Aim of the exercise – Down to the last line, retype each line of the entries exactly, starting with the one that contains "ATOM 302 C C".

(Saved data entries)
►
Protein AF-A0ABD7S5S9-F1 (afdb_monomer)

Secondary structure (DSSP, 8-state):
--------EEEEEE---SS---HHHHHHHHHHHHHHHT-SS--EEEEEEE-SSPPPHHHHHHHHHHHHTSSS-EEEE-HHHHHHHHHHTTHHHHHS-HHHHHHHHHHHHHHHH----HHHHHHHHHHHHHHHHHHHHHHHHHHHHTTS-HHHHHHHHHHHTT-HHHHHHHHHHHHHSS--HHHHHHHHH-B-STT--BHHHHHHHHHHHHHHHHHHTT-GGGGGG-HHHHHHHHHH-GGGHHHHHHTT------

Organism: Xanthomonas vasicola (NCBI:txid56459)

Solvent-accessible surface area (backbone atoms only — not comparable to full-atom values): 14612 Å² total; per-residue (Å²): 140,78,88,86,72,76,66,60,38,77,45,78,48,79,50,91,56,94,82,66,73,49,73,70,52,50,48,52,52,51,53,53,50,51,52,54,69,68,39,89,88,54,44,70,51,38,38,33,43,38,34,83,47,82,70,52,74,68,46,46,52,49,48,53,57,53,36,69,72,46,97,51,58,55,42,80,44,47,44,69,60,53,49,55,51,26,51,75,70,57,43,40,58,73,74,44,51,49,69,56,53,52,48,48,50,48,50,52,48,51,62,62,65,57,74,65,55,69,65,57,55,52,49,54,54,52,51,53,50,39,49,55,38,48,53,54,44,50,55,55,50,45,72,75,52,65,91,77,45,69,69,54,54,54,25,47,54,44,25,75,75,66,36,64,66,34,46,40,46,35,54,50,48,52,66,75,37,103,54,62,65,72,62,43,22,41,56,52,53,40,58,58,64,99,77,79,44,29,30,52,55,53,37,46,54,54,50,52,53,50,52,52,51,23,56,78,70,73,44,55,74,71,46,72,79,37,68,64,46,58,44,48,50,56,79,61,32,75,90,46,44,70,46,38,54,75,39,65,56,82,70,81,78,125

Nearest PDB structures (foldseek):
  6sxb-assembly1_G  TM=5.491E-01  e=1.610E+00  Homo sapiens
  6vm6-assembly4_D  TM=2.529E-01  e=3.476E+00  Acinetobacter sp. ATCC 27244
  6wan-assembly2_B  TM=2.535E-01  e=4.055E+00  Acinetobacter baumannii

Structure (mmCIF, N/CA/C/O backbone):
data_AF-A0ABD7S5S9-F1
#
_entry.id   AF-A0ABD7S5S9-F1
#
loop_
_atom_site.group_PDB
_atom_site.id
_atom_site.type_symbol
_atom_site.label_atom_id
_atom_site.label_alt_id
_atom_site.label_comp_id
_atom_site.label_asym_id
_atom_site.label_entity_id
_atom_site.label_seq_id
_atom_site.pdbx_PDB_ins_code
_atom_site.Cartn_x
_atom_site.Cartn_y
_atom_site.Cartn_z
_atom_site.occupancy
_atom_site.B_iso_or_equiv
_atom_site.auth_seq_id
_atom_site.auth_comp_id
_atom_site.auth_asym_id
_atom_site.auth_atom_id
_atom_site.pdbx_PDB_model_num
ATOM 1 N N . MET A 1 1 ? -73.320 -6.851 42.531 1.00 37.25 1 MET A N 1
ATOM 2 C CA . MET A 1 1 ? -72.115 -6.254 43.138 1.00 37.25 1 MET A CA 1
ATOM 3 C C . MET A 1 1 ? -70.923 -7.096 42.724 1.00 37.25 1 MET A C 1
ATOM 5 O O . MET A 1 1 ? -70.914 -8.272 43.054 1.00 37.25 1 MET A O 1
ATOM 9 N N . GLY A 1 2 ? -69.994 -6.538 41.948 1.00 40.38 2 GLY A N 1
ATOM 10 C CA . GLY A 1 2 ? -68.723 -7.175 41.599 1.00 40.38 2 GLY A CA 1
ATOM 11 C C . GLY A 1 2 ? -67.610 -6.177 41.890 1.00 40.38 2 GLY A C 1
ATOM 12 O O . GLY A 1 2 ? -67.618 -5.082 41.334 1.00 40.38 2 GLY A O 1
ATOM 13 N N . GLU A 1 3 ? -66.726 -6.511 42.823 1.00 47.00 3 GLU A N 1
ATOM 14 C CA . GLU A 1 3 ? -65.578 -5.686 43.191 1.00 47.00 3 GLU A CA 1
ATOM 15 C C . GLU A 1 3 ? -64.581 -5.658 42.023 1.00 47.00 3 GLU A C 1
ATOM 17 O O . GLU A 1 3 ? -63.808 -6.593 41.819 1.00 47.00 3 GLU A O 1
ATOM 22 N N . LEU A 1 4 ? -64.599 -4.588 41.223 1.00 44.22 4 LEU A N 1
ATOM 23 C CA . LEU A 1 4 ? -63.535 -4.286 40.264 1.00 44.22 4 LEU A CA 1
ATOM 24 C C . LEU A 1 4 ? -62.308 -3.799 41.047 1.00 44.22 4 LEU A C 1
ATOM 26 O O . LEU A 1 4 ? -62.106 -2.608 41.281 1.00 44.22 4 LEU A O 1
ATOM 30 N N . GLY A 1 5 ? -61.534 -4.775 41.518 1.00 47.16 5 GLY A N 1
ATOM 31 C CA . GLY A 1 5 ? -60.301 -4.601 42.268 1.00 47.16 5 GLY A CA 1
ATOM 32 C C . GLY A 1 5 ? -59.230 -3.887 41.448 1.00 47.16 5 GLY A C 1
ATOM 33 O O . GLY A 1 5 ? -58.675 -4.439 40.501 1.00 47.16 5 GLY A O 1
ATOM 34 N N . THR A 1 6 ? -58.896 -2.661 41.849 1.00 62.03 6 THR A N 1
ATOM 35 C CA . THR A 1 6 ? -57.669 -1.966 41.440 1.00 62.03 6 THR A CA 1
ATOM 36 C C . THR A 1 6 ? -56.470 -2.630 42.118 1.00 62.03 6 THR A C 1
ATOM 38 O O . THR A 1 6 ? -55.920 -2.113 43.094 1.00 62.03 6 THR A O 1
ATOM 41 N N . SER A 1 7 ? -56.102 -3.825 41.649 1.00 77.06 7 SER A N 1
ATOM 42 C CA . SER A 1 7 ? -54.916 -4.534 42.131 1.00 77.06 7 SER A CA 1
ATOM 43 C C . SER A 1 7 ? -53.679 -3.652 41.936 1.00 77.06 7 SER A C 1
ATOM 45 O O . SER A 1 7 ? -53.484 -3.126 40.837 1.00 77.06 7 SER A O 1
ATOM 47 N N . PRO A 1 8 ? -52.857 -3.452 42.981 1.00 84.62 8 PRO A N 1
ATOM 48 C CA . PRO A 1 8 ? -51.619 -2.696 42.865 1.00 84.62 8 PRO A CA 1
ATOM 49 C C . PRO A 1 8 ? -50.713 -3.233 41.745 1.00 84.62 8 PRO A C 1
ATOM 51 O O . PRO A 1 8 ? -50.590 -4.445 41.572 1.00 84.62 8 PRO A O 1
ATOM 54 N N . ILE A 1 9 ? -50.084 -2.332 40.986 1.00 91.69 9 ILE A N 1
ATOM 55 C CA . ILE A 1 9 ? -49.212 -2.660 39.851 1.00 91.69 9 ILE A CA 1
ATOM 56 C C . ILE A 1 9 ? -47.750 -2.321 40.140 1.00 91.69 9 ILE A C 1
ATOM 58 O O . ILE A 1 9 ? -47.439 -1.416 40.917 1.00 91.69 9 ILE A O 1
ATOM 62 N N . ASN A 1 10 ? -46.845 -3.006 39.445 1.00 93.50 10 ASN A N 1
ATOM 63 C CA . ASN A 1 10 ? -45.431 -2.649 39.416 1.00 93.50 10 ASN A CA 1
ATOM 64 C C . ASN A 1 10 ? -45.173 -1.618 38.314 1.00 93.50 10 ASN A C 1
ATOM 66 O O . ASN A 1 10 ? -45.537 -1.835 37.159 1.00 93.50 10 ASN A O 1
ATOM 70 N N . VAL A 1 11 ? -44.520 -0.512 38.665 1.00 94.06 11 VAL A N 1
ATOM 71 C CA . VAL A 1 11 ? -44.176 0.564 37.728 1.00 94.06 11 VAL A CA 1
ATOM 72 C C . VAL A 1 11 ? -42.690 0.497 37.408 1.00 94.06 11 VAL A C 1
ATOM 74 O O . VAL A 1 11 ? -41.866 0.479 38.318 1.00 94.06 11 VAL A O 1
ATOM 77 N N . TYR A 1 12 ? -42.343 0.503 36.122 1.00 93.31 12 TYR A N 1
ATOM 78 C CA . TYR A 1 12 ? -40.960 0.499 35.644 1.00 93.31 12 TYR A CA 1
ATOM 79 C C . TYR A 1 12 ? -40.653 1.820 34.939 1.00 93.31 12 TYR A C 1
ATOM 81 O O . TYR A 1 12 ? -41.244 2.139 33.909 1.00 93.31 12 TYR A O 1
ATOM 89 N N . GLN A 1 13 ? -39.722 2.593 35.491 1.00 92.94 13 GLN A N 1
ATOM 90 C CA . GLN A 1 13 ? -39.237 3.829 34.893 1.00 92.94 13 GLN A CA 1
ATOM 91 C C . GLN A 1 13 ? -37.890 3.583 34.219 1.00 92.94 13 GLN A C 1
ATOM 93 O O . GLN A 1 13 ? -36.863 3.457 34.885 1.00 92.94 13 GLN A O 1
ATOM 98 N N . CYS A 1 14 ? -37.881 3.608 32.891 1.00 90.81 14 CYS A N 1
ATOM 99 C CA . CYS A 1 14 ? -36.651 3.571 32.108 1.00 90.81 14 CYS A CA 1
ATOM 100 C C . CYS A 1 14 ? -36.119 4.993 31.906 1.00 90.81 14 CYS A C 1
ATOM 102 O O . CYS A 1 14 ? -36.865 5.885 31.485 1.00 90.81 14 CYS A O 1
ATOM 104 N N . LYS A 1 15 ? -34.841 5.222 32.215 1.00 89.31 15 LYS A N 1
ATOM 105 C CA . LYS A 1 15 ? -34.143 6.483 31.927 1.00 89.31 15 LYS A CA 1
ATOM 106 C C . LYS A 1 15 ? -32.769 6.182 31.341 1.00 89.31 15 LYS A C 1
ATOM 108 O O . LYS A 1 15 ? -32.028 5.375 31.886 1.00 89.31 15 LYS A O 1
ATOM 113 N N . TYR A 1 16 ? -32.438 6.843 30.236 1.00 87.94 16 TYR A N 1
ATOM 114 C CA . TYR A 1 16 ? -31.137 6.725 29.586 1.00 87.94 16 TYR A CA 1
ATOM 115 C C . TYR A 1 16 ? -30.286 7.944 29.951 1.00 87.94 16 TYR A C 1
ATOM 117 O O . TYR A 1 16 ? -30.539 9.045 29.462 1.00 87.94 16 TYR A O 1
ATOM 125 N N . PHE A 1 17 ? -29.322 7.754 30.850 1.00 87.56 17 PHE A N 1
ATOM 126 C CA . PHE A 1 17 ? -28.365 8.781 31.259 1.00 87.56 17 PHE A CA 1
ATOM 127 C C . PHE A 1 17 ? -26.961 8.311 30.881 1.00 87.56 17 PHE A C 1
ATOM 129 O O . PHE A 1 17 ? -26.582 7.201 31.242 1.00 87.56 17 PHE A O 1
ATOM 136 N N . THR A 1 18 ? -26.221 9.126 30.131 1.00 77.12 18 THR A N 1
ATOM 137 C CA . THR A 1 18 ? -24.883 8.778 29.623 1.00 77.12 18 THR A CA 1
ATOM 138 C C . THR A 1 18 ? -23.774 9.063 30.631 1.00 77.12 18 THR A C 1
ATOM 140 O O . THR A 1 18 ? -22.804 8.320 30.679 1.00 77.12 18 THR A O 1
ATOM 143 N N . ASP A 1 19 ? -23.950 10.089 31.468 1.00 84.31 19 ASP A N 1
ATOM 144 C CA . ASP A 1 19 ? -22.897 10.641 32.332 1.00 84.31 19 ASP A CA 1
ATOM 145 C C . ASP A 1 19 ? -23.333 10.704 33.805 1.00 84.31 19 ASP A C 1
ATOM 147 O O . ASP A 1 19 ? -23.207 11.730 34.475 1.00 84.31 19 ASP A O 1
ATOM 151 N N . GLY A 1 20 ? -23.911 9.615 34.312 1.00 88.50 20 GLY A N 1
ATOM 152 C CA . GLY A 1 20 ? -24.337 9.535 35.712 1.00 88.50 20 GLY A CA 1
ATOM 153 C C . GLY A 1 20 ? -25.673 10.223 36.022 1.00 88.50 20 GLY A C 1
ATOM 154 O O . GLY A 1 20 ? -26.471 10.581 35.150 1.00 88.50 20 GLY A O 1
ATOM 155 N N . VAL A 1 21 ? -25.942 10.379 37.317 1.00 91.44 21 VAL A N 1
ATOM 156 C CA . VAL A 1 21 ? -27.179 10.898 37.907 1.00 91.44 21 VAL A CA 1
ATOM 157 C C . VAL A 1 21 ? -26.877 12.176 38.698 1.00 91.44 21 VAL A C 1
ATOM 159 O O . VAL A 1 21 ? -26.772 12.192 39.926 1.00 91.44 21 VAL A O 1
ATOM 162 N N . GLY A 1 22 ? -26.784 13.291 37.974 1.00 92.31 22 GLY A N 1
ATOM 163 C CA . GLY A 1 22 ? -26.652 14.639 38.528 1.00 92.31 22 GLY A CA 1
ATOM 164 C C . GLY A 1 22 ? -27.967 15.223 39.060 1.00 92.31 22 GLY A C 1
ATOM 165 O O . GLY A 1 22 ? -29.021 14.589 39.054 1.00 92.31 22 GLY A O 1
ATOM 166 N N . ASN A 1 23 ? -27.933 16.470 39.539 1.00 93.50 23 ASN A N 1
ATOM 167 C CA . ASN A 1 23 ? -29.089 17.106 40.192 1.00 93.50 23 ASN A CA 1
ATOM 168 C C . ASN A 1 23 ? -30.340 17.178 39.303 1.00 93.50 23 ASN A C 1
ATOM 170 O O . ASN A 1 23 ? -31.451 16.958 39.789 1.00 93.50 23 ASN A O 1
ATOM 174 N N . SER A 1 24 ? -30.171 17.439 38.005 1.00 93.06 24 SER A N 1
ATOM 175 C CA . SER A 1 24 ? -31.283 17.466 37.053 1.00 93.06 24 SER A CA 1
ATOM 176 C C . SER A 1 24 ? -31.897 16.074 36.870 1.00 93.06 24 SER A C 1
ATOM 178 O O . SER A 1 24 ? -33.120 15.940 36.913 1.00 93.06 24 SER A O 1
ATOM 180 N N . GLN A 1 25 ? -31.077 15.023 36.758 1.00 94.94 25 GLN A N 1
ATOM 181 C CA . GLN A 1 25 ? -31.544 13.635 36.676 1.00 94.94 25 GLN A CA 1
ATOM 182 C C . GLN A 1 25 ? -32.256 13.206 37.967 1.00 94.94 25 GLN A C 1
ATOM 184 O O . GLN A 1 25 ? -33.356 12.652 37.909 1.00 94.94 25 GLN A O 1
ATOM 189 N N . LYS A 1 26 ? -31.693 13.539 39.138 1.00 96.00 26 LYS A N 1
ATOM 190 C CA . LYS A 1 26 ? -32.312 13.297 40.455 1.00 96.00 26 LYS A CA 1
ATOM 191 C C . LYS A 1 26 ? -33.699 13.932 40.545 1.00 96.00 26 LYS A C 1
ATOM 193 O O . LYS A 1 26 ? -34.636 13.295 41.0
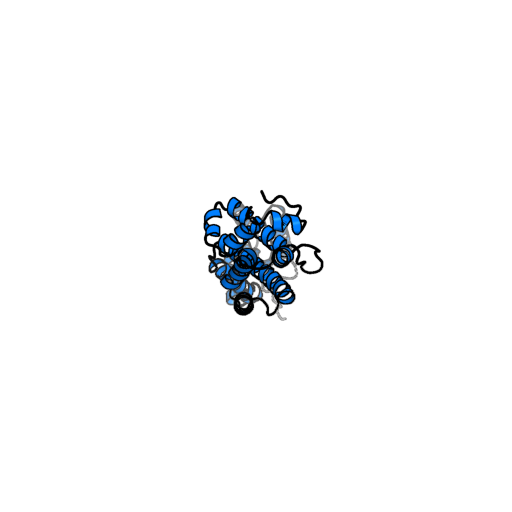22 1.00 96.00 26 LYS A O 1
ATOM 198 N N . GLN A 1 27 ? -33.856 15.166 40.060 1.00 95.69 27 GLN A N 1
ATOM 199 C CA . GLN A 1 27 ? -35.154 15.839 40.061 1.00 95.69 27 GLN A CA 1
ATOM 200 C C . GLN A 1 27 ? -36.162 15.153 39.134 1.00 95.69 27 GLN A C 1
ATOM 202 O O . GLN A 1 27 ? -37.311 14.951 39.523 1.00 95.69 27 GLN A O 1
ATOM 207 N N . GLN A 1 28 ? -35.739 14.736 37.938 1.00 94.81 28 GLN A N 1
ATOM 208 C CA . GLN A 1 28 ? -36.608 13.995 37.020 1.00 94.81 28 GLN A CA 1
ATOM 209 C C . GLN A 1 28 ? -37.104 12.678 37.629 1.00 94.81 28 GLN A C 1
ATOM 211 O O . GLN A 1 28 ? -38.280 12.342 37.480 1.00 94.81 28 GLN A O 1
ATOM 216 N N . ILE A 1 29 ? -36.226 11.948 38.323 1.00 96.06 29 ILE A N 1
ATOM 217 C CA . ILE A 1 29 ? -36.568 10.700 39.017 1.00 96.06 29 ILE A CA 1
ATOM 218 C C . ILE A 1 29 ? -37.647 10.962 40.075 1.00 96.06 29 ILE A C 1
ATOM 220 O O . ILE A 1 29 ? -38.694 10.315 40.061 1.00 96.06 29 ILE A O 1
ATOM 224 N N . ARG A 1 30 ? -37.441 11.967 40.934 1.00 96.31 30 ARG A N 1
ATOM 225 C CA . ARG A 1 30 ? -38.399 12.336 41.988 1.00 96.31 30 ARG A CA 1
ATOM 226 C C . ARG A 1 30 ? -39.755 12.752 41.434 1.00 96.31 30 ARG A C 1
ATOM 228 O O . ARG A 1 30 ? -40.775 12.285 41.931 1.00 96.31 30 ARG A O 1
ATOM 235 N N . ASN A 1 31 ? -39.766 13.593 40.401 1.00 96.38 31 ASN A N 1
ATOM 236 C CA . ASN A 1 31 ? -41.002 14.058 39.774 1.00 96.38 31 ASN A CA 1
ATOM 237 C C . ASN A 1 31 ? -41.794 12.890 39.172 1.00 96.38 31 ASN A C 1
ATOM 239 O O . ASN A 1 31 ? -43.009 12.826 39.332 1.00 96.38 31 ASN A O 1
ATOM 243 N N . SER A 1 32 ? -41.102 11.945 38.526 1.00 94.50 32 SER A N 1
ATOM 244 C CA . SER A 1 32 ? -41.738 10.765 37.924 1.00 94.50 32 SER A CA 1
ATOM 245 C C . SER A 1 32 ? -42.336 9.846 38.994 1.00 94.50 32 SER A C 1
ATOM 247 O O . SER A 1 32 ? -43.460 9.375 38.845 1.00 94.50 32 SER A O 1
ATOM 249 N N . TYR A 1 33 ? -41.620 9.639 40.104 1.00 96.06 33 TYR A N 1
ATOM 250 C CA . TYR A 1 33 ? -42.139 8.890 41.249 1.00 96.06 33 TYR A CA 1
ATOM 251 C C . TYR A 1 33 ? -43.373 9.572 41.858 1.00 96.06 33 TYR A C 1
ATOM 253 O O . TYR A 1 33 ? -44.404 8.929 42.032 1.00 96.06 33 TYR A O 1
ATOM 261 N N . ALA A 1 34 ? -43.306 10.880 42.129 1.00 95.12 34 ALA A N 1
ATOM 262 C CA . ALA A 1 34 ? -44.423 11.629 42.703 1.00 95.12 34 ALA A CA 1
ATOM 263 C C . ALA A 1 34 ? -45.677 11.570 41.816 1.00 95.12 34 ALA A C 1
ATOM 265 O O . ALA A 1 34 ? -46.774 11.352 42.325 1.00 95.12 34 ALA A O 1
ATOM 266 N N . ALA A 1 35 ? -45.507 11.690 40.496 1.00 94.25 35 ALA A N 1
ATOM 267 C CA . ALA A 1 35 ? -46.599 11.552 39.539 1.00 94.25 35 ALA A CA 1
ATOM 268 C C . ALA A 1 35 ? -47.216 10.143 39.559 1.00 94.25 35 ALA A C 1
ATOM 270 O O . ALA A 1 35 ? -48.436 10.011 39.568 1.00 94.25 35 ALA A O 1
ATOM 271 N N . ALA A 1 36 ? -46.391 9.091 39.620 1.00 93.00 36 ALA A N 1
ATOM 272 C CA . ALA A 1 36 ? -46.877 7.712 39.662 1.00 93.00 36 ALA A CA 1
ATOM 273 C C . ALA A 1 36 ? -47.649 7.401 40.955 1.00 93.00 36 ALA A C 1
ATOM 275 O O . ALA A 1 36 ? -48.687 6.750 40.911 1.00 93.00 36 ALA A O 1
ATOM 276 N N . ILE A 1 37 ? -47.162 7.878 42.103 1.00 93.50 37 ILE A N 1
ATOM 277 C CA . ILE A 1 37 ? -47.817 7.666 43.403 1.00 93.50 37 ILE A CA 1
ATOM 278 C C . ILE A 1 37 ? -49.084 8.513 43.562 1.00 93.50 37 ILE A C 1
ATOM 280 O O . ILE A 1 37 ? -50.015 8.084 44.238 1.00 93.50 37 ILE A O 1
ATOM 284 N N . GLY A 1 38 ? -49.121 9.704 42.960 1.00 91.25 38 GLY A N 1
ATOM 285 C CA . GLY A 1 38 ? -50.278 10.601 42.992 1.00 91.25 38 GLY A CA 1
ATOM 286 C C . GLY A 1 38 ? -51.372 10.270 41.973 1.00 91.25 38 GLY A C 1
ATOM 287 O O . GLY A 1 38 ? -52.380 10.971 41.938 1.00 91.25 38 GLY A O 1
ATOM 288 N N . SER A 1 39 ? -51.183 9.244 41.139 1.00 89.56 39 SER A N 1
ATOM 289 C CA . SER A 1 39 ? -52.152 8.849 40.116 1.00 89.56 39 SER A CA 1
ATOM 290 C C . SER A 1 39 ? -53.440 8.295 40.734 1.00 89.56 39 SER A C 1
ATOM 292 O O . SER A 1 39 ? -53.400 7.436 41.614 1.00 89.56 39 SER A O 1
ATOM 294 N N . SER A 1 40 ? -54.595 8.751 40.243 1.00 88.75 40 SER A N 1
ATOM 295 C CA . SER A 1 40 ? -55.905 8.168 40.567 1.00 88.75 40 SER A CA 1
ATOM 296 C C . SER A 1 40 ? -56.215 6.901 39.769 1.00 88.75 40 SER A C 1
ATOM 298 O O . SER A 1 40 ? -57.124 6.158 40.136 1.00 88.75 40 SER A O 1
ATOM 300 N N . ASP A 1 41 ? -55.478 6.658 38.684 1.00 88.25 41 ASP A N 1
ATOM 301 C CA . ASP A 1 41 ? -55.824 5.643 37.683 1.00 88.25 41 ASP A CA 1
ATOM 302 C C . ASP A 1 41 ? -55.368 4.238 38.093 1.00 88.25 41 ASP A C 1
ATOM 304 O O . ASP A 1 41 ? -55.927 3.233 37.656 1.00 88.25 41 ASP A O 1
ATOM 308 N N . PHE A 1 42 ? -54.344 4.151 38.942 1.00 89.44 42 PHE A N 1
◄
Task solution –
ATOM 302 C C . ASP A 1 41 ? -55.368 4.238 38.093 1.00 88.25 41 ASP A C 1
ATOM 304 O O . ASP A 1 41 ? -55.927 3.233 37.656 1.00 88.25 41 ASP A O 1
ATOM 308 N N . PHE A 1 42 ? -54.344 4.151 38.942 1.00 89.44 42 PHE A N 1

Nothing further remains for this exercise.